Apology to my followers

I honestly thought I’d be able to manage two blogs: WordPress, which I’ve had for years, and my newer space on Substack. I wanted my writing to remain accessible for those who prefer WordPress. Not that I’ve been a particularly regular post-er here, but I know some of you have been following me for quite some time.

One big thing that happened is that I wrote a book! It swallowed up the last year and a half, but I’m super proud of it. Here’s the Amazon link. It’s also available on Amazon in several other countries, Barnes & Noble, Bookshop and many more online sellers.

With all the activity, I’ve realized that I can’t manage both blogs. So I made the difficult choice to let WordPress go completely fallow, except for when I mine old blogs to repost. My posts on Substack will always be free–I don’t plan on adding a subscription cost because I’m not writing for a living. I write to let the words out.

If you choose to follow me there, my blog is called It’s About Time and here’s the link. It’s free to set up an account and many interesting writers and photographers hang out there.

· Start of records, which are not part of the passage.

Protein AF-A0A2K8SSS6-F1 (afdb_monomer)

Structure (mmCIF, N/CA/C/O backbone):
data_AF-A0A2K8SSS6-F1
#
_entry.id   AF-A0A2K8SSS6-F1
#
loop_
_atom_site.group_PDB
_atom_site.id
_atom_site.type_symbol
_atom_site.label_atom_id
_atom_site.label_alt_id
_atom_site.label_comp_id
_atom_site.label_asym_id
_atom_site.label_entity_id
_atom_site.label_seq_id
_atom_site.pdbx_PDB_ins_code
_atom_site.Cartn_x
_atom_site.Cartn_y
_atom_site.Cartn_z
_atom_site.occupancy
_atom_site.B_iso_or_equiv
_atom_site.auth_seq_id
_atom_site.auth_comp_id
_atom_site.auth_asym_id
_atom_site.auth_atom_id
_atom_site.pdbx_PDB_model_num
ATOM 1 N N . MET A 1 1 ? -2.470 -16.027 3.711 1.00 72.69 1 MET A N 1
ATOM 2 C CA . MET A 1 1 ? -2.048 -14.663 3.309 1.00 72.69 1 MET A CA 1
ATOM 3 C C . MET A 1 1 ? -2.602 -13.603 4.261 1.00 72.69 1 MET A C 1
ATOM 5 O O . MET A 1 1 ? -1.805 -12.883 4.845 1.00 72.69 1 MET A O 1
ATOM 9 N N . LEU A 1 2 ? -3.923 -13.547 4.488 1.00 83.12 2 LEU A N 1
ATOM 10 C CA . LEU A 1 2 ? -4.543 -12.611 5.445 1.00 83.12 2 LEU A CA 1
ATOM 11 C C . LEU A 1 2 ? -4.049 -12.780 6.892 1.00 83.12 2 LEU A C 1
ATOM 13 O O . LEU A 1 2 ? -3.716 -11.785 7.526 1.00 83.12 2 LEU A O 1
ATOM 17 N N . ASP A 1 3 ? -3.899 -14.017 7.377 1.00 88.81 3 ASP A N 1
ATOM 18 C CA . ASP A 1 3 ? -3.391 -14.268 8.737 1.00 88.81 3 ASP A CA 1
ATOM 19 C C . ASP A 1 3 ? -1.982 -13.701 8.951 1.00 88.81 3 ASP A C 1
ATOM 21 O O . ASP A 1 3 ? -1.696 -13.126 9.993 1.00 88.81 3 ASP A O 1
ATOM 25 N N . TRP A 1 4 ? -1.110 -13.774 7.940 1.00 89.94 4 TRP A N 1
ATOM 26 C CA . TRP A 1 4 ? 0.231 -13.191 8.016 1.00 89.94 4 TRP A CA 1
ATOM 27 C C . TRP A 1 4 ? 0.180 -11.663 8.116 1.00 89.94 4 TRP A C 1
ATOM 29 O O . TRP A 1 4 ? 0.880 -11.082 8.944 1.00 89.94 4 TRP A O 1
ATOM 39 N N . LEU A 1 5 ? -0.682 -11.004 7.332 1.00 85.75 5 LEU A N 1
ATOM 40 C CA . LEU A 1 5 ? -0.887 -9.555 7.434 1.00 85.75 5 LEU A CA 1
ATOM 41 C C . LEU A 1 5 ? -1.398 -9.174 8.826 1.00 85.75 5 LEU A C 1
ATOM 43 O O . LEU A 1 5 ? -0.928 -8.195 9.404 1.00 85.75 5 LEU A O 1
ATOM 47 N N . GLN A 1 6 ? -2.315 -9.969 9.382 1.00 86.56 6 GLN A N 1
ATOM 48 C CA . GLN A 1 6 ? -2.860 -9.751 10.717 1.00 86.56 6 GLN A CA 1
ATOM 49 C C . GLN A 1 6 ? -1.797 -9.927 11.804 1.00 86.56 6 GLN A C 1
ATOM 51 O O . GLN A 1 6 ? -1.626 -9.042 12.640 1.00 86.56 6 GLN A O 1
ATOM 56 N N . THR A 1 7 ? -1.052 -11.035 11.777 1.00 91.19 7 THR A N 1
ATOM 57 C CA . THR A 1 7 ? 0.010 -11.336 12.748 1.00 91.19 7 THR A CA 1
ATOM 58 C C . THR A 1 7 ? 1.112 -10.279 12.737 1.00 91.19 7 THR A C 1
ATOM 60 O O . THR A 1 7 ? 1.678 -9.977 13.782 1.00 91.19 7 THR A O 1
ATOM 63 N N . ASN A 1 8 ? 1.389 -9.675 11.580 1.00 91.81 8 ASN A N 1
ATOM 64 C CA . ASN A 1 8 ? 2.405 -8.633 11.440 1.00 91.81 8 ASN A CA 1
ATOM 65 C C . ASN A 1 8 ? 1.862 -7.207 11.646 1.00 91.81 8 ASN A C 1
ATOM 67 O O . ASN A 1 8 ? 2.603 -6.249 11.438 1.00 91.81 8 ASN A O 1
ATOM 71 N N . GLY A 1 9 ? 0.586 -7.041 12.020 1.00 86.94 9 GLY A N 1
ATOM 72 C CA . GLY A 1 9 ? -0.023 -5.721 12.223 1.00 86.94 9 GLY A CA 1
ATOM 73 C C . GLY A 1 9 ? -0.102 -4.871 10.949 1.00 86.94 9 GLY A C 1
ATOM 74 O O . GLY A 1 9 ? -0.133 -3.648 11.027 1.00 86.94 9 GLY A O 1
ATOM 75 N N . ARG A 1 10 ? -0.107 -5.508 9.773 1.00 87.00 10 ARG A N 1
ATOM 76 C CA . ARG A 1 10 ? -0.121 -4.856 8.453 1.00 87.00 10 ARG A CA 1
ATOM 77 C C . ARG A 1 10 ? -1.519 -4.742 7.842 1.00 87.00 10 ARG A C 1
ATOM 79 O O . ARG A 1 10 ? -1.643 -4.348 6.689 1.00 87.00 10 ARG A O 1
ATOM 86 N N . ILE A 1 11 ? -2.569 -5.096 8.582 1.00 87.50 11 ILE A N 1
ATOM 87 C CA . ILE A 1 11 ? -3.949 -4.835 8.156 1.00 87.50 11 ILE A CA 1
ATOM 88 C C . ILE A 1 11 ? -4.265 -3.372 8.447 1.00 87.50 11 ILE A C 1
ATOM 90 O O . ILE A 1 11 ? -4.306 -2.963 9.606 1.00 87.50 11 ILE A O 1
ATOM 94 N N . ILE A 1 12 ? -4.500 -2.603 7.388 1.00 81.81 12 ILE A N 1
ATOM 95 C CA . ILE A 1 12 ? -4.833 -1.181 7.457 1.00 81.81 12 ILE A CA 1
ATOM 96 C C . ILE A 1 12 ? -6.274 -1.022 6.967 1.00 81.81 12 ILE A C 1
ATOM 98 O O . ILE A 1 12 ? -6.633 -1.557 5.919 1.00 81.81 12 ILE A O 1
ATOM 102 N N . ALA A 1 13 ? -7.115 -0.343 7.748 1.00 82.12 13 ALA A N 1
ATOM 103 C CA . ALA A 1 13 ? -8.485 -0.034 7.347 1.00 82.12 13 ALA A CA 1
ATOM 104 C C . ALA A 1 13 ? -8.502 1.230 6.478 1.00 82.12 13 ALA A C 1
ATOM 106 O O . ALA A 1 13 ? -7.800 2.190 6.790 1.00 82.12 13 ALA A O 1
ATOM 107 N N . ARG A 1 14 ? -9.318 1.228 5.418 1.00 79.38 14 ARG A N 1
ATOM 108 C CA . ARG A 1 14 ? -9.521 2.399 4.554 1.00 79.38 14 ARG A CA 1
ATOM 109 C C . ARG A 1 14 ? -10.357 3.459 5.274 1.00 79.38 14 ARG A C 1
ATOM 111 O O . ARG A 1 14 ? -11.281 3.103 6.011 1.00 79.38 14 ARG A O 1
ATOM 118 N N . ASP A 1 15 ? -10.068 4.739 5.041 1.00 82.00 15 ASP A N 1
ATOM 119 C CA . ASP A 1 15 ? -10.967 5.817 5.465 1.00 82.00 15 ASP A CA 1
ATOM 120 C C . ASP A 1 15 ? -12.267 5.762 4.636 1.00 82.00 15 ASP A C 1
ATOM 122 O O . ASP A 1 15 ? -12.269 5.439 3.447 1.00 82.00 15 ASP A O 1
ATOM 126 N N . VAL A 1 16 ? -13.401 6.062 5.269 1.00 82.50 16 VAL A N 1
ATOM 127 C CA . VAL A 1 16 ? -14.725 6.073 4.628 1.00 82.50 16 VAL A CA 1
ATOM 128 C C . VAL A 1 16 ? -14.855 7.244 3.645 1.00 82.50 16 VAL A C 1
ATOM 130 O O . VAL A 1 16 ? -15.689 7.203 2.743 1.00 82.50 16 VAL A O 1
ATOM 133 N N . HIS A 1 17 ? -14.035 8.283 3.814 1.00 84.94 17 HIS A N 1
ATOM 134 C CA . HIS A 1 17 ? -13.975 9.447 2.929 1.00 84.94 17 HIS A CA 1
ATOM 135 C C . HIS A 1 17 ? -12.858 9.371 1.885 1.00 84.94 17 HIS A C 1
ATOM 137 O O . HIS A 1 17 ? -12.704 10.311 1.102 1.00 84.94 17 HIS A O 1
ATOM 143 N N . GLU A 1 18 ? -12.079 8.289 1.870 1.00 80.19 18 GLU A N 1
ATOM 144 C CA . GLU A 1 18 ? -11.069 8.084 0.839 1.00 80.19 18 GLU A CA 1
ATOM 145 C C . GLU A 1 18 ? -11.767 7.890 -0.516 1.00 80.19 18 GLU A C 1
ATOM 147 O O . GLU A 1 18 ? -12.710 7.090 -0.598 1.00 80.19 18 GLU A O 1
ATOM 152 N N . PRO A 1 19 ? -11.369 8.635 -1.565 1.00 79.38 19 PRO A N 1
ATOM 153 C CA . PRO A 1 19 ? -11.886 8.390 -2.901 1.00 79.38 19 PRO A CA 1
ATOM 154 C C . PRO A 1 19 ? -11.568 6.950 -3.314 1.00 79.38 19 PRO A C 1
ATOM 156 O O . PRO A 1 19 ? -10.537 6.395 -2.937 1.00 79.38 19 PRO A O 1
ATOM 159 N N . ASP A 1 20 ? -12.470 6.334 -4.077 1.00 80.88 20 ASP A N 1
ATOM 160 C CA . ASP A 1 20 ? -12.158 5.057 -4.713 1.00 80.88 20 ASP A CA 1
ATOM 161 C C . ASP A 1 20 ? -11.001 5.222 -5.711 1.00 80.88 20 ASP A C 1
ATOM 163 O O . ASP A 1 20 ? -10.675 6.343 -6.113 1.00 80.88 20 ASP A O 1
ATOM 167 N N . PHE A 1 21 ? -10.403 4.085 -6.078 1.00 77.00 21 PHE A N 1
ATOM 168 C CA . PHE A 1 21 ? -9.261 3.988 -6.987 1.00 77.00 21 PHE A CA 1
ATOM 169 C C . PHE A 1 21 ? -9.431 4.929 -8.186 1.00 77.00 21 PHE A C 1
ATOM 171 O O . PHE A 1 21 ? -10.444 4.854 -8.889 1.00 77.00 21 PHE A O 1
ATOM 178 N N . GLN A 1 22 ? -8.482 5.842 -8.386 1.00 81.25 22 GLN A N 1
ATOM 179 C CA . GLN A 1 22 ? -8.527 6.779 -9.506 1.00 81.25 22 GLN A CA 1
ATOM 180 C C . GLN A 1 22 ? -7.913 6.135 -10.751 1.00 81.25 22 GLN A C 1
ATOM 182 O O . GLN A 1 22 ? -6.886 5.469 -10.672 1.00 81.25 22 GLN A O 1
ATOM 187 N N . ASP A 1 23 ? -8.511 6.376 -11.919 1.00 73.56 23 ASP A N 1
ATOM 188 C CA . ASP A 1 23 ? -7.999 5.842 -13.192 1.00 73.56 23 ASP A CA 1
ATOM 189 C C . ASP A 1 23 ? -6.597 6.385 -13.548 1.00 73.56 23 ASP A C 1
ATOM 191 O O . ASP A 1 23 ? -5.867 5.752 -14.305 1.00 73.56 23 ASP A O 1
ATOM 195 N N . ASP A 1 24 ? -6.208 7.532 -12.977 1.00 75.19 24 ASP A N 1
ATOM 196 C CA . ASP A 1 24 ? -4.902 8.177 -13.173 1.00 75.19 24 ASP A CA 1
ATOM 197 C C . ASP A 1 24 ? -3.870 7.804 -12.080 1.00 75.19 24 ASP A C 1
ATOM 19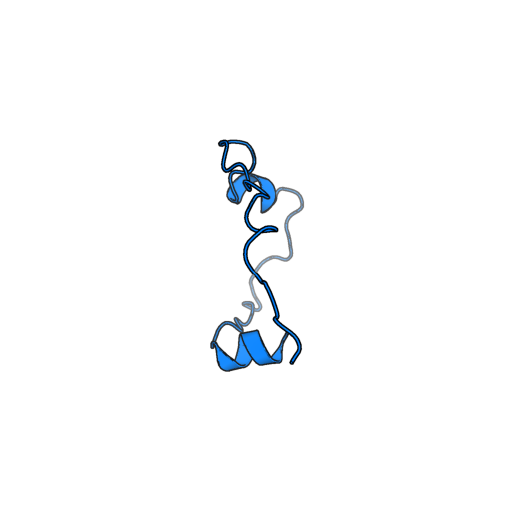9 O O . ASP A 1 24 ? -2.857 8.491 -11.913 1.00 75.19 24 ASP A O 1
ATOM 203 N N . GLU A 1 25 ? -4.115 6.751 -11.289 1.00 75.88 25 GLU A N 1
ATOM 204 C CA . GLU A 1 25 ? -3.139 6.2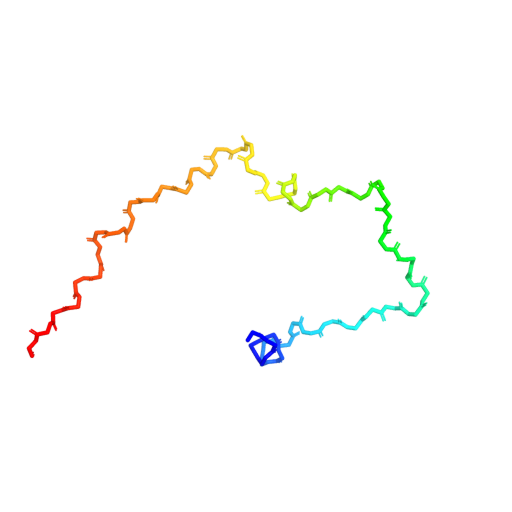70 -10.308 1.00 75.88 25 GLU A CA 1
ATOM 205 C C . GLU A 1 25 ? -1.899 5.678 -10.988 1.00 75.88 25 GLU A C 1
ATOM 207 O O . GLU A 1 25 ? -1.970 4.907 -11.945 1.00 75.88 25 GLU A O 1
ATOM 212 N N . VAL A 1 26 ? -0.727 6.039 -10.465 1.00 68.25 26 VAL A N 1
ATOM 213 C CA . VAL A 1 26 ? 0.549 5.493 -10.930 1.00 68.25 26 VAL A CA 1
ATOM 214 C C . VAL A 1 26 ? 0.628 4.021 -10.531 1.00 68.25 26 VAL A C 1
ATOM 216 O O . VAL A 1 26 ? 0.502 3.688 -9.352 1.00 68.25 26 VAL A O 1
ATOM 219 N N . GLU A 1 27 ? 0.868 3.140 -11.504 1.00 77.62 27 GLU A N 1
ATOM 220 C CA . GLU A 1 27 ? 1.015 1.709 -11.245 1.00 77.62 27 GLU A CA 1
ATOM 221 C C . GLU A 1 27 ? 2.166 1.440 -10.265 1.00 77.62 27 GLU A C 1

I’ve also created a website where I occasionally post poetry, and my blogs flows into that platform automatically.

Wishing you all grace and peace,

Angela

You were my life’s revolution

A Tribute

You lived to a magnificent age. But somehow all those years don’t feel like enough.

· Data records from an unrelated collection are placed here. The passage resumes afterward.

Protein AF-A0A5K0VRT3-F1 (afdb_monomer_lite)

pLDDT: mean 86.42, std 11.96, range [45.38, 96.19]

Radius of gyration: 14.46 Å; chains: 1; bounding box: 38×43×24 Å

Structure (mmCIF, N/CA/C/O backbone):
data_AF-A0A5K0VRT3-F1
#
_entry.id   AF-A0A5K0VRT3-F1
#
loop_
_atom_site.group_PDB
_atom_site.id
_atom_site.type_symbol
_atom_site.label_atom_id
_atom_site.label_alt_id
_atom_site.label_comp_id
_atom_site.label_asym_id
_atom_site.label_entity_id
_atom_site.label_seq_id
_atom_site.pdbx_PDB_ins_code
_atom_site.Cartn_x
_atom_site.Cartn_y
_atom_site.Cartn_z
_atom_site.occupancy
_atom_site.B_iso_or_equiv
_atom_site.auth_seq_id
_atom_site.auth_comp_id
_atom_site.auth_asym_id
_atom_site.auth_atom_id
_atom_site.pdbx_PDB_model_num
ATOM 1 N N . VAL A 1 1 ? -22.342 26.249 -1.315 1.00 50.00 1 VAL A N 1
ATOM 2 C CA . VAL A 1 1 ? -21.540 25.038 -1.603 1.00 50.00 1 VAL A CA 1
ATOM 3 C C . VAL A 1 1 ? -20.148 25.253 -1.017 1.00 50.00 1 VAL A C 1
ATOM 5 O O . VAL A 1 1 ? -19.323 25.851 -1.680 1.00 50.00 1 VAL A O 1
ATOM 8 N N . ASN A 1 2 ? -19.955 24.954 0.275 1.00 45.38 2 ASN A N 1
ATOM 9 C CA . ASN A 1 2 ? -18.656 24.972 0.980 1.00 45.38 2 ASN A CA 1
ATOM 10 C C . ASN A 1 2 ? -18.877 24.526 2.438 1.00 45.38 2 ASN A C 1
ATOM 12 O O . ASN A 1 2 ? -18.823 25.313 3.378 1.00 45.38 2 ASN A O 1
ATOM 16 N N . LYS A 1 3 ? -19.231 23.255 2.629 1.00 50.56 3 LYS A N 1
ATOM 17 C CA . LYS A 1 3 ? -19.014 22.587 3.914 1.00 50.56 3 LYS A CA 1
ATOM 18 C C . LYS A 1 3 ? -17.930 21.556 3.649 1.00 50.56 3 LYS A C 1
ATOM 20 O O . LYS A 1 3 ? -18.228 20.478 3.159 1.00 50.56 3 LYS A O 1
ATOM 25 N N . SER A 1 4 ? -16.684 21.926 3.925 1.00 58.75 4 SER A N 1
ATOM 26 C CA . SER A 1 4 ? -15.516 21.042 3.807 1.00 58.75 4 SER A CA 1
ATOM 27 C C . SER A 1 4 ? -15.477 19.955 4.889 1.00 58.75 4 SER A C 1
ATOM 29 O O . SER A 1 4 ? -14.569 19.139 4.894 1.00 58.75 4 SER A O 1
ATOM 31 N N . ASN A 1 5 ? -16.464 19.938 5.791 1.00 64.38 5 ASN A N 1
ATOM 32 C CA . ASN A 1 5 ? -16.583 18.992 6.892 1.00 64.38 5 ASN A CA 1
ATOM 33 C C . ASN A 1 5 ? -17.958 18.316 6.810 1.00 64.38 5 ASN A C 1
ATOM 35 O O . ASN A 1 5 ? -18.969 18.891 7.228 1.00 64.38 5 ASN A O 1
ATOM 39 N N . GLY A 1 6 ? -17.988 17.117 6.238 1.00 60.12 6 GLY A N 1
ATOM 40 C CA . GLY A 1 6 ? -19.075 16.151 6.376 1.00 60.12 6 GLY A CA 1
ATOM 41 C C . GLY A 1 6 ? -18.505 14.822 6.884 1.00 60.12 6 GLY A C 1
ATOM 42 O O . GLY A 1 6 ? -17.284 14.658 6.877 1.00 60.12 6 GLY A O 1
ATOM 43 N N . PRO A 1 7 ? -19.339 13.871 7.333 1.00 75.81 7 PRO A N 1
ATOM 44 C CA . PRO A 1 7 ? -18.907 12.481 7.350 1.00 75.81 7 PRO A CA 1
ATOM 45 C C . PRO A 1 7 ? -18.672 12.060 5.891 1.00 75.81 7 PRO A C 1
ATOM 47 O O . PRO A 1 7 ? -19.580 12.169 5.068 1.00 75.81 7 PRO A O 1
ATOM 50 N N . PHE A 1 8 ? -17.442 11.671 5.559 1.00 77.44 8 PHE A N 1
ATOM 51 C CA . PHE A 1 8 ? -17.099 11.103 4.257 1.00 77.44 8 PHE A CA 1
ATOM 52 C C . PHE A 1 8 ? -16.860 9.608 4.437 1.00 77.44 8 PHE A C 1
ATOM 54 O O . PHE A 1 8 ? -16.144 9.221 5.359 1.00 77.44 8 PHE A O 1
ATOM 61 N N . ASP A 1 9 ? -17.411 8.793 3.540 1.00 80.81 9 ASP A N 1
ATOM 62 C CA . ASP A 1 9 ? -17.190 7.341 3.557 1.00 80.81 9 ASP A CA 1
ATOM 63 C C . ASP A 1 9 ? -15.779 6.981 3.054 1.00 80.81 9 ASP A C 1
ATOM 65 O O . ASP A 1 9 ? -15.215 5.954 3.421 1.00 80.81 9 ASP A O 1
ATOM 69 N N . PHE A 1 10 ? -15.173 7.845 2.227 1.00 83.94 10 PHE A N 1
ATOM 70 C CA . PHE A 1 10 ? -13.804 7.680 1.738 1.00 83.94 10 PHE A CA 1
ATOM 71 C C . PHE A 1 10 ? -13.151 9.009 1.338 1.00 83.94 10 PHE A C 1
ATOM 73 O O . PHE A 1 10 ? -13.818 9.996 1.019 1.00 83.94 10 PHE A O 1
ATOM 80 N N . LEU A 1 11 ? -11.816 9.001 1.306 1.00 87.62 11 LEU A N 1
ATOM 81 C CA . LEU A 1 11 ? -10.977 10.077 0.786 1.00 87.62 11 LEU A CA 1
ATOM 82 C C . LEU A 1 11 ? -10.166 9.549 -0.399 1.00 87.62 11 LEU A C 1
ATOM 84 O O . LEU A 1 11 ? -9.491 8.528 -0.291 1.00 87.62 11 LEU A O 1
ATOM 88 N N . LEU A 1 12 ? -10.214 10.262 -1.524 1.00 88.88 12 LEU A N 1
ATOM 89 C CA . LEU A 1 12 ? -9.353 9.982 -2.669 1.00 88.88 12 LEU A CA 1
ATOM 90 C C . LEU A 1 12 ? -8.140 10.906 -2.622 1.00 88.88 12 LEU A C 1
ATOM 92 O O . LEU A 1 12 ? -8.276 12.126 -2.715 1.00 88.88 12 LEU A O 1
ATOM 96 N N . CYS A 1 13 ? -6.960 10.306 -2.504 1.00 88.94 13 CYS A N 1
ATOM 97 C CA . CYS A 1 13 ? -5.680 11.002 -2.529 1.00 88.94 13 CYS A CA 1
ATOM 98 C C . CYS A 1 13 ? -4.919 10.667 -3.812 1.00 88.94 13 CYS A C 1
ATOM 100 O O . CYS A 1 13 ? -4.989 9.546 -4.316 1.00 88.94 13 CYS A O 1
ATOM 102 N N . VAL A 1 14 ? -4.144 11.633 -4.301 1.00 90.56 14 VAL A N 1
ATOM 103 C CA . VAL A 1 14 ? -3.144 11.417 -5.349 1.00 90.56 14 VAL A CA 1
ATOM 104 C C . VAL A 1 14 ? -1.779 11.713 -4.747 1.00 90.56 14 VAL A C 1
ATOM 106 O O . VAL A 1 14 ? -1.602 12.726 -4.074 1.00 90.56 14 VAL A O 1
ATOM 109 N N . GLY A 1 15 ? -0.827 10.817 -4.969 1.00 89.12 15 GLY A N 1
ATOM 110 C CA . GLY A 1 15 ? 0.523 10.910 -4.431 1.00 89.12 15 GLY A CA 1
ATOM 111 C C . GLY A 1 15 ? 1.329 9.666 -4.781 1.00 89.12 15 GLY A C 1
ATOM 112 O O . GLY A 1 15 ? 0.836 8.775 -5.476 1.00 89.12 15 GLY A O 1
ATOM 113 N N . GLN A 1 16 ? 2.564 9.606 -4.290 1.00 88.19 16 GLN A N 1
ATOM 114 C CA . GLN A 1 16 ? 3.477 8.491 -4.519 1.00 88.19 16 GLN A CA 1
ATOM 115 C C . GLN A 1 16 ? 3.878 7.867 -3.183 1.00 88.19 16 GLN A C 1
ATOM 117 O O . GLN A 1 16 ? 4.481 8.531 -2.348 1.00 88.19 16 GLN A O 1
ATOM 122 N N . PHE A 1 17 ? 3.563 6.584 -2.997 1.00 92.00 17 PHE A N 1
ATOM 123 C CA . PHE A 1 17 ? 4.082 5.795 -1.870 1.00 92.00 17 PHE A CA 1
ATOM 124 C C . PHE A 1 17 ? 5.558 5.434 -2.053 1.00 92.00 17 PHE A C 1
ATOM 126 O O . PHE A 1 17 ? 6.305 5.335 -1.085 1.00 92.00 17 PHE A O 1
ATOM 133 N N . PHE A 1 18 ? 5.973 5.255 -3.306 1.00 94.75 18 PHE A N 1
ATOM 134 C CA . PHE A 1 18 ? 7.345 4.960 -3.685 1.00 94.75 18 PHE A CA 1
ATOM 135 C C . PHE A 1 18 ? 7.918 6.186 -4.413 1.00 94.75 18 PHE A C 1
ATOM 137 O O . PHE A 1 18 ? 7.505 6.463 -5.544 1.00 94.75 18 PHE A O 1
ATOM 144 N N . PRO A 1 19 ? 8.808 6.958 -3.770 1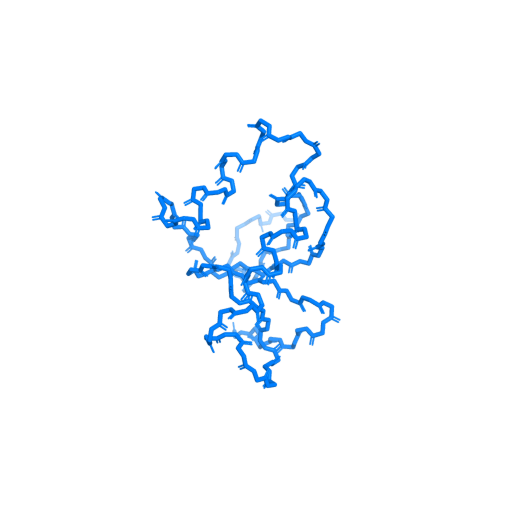.00 93.38 19 PRO A N 1
ATOM 145 C CA . PRO A 1 19 ? 9.432 8.127 -4.382 1.00 93.38 19 PRO A CA 1
ATOM 146 C C . PRO A 1 19 ? 10.466 7.723 -5.443 1.00 93.38 19 PRO A C 1
ATOM 148 O O . PRO A 1 19 ? 10.895 6.571 -5.500 1.00 93.38 19 PRO A O 1
ATOM 151 N N . ASP A 1 20 ? 10.907 8.683 -6.255 1.00 93.25 20 ASP A N 1
ATOM 152 C CA . ASP A 1 20 ? 12.009 8.484 -7.212 1.00 93.25 20 ASP A CA 1
ATOM 153 C C . ASP A 1 20 ? 13.397 8.568 -6.547 1.00 93.25 20 ASP A C 1
ATOM 155 O O . ASP A 1 20 ? 14.389 8.116 -7.118 1.00 93.25 20 ASP A O 1
ATOM 159 N N . ASP A 1 21 ? 13.462 9.106 -5.325 1.00 93.06 21 ASP A N 1
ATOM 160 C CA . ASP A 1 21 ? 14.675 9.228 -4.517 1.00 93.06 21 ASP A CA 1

After living a life virtually free of hospital visits, you become a regular once you hit 90. Pneumonia. Then lung cancer, stage 1. COVID. More pneumonia, caused by aspiration because you had trouble swallowing food. You rallied from all of it. Until you couldn’t.

We get to the hospital on a Friday afternoon after traveling north for several hours. The doctor is certain you’re in the early stages of passing and tells us your illness is “unsurvivable” at your age and frailty. Propped up in the hospital bed, your thick cough rattles your body. You hadn’t been awake much and now, when you are, the unexpected hallucinations are bizarre. Dogs under your bed. Explosions and gunfire in the hospital hallway. We do our best to adapt while reassuring you the hospital is safe.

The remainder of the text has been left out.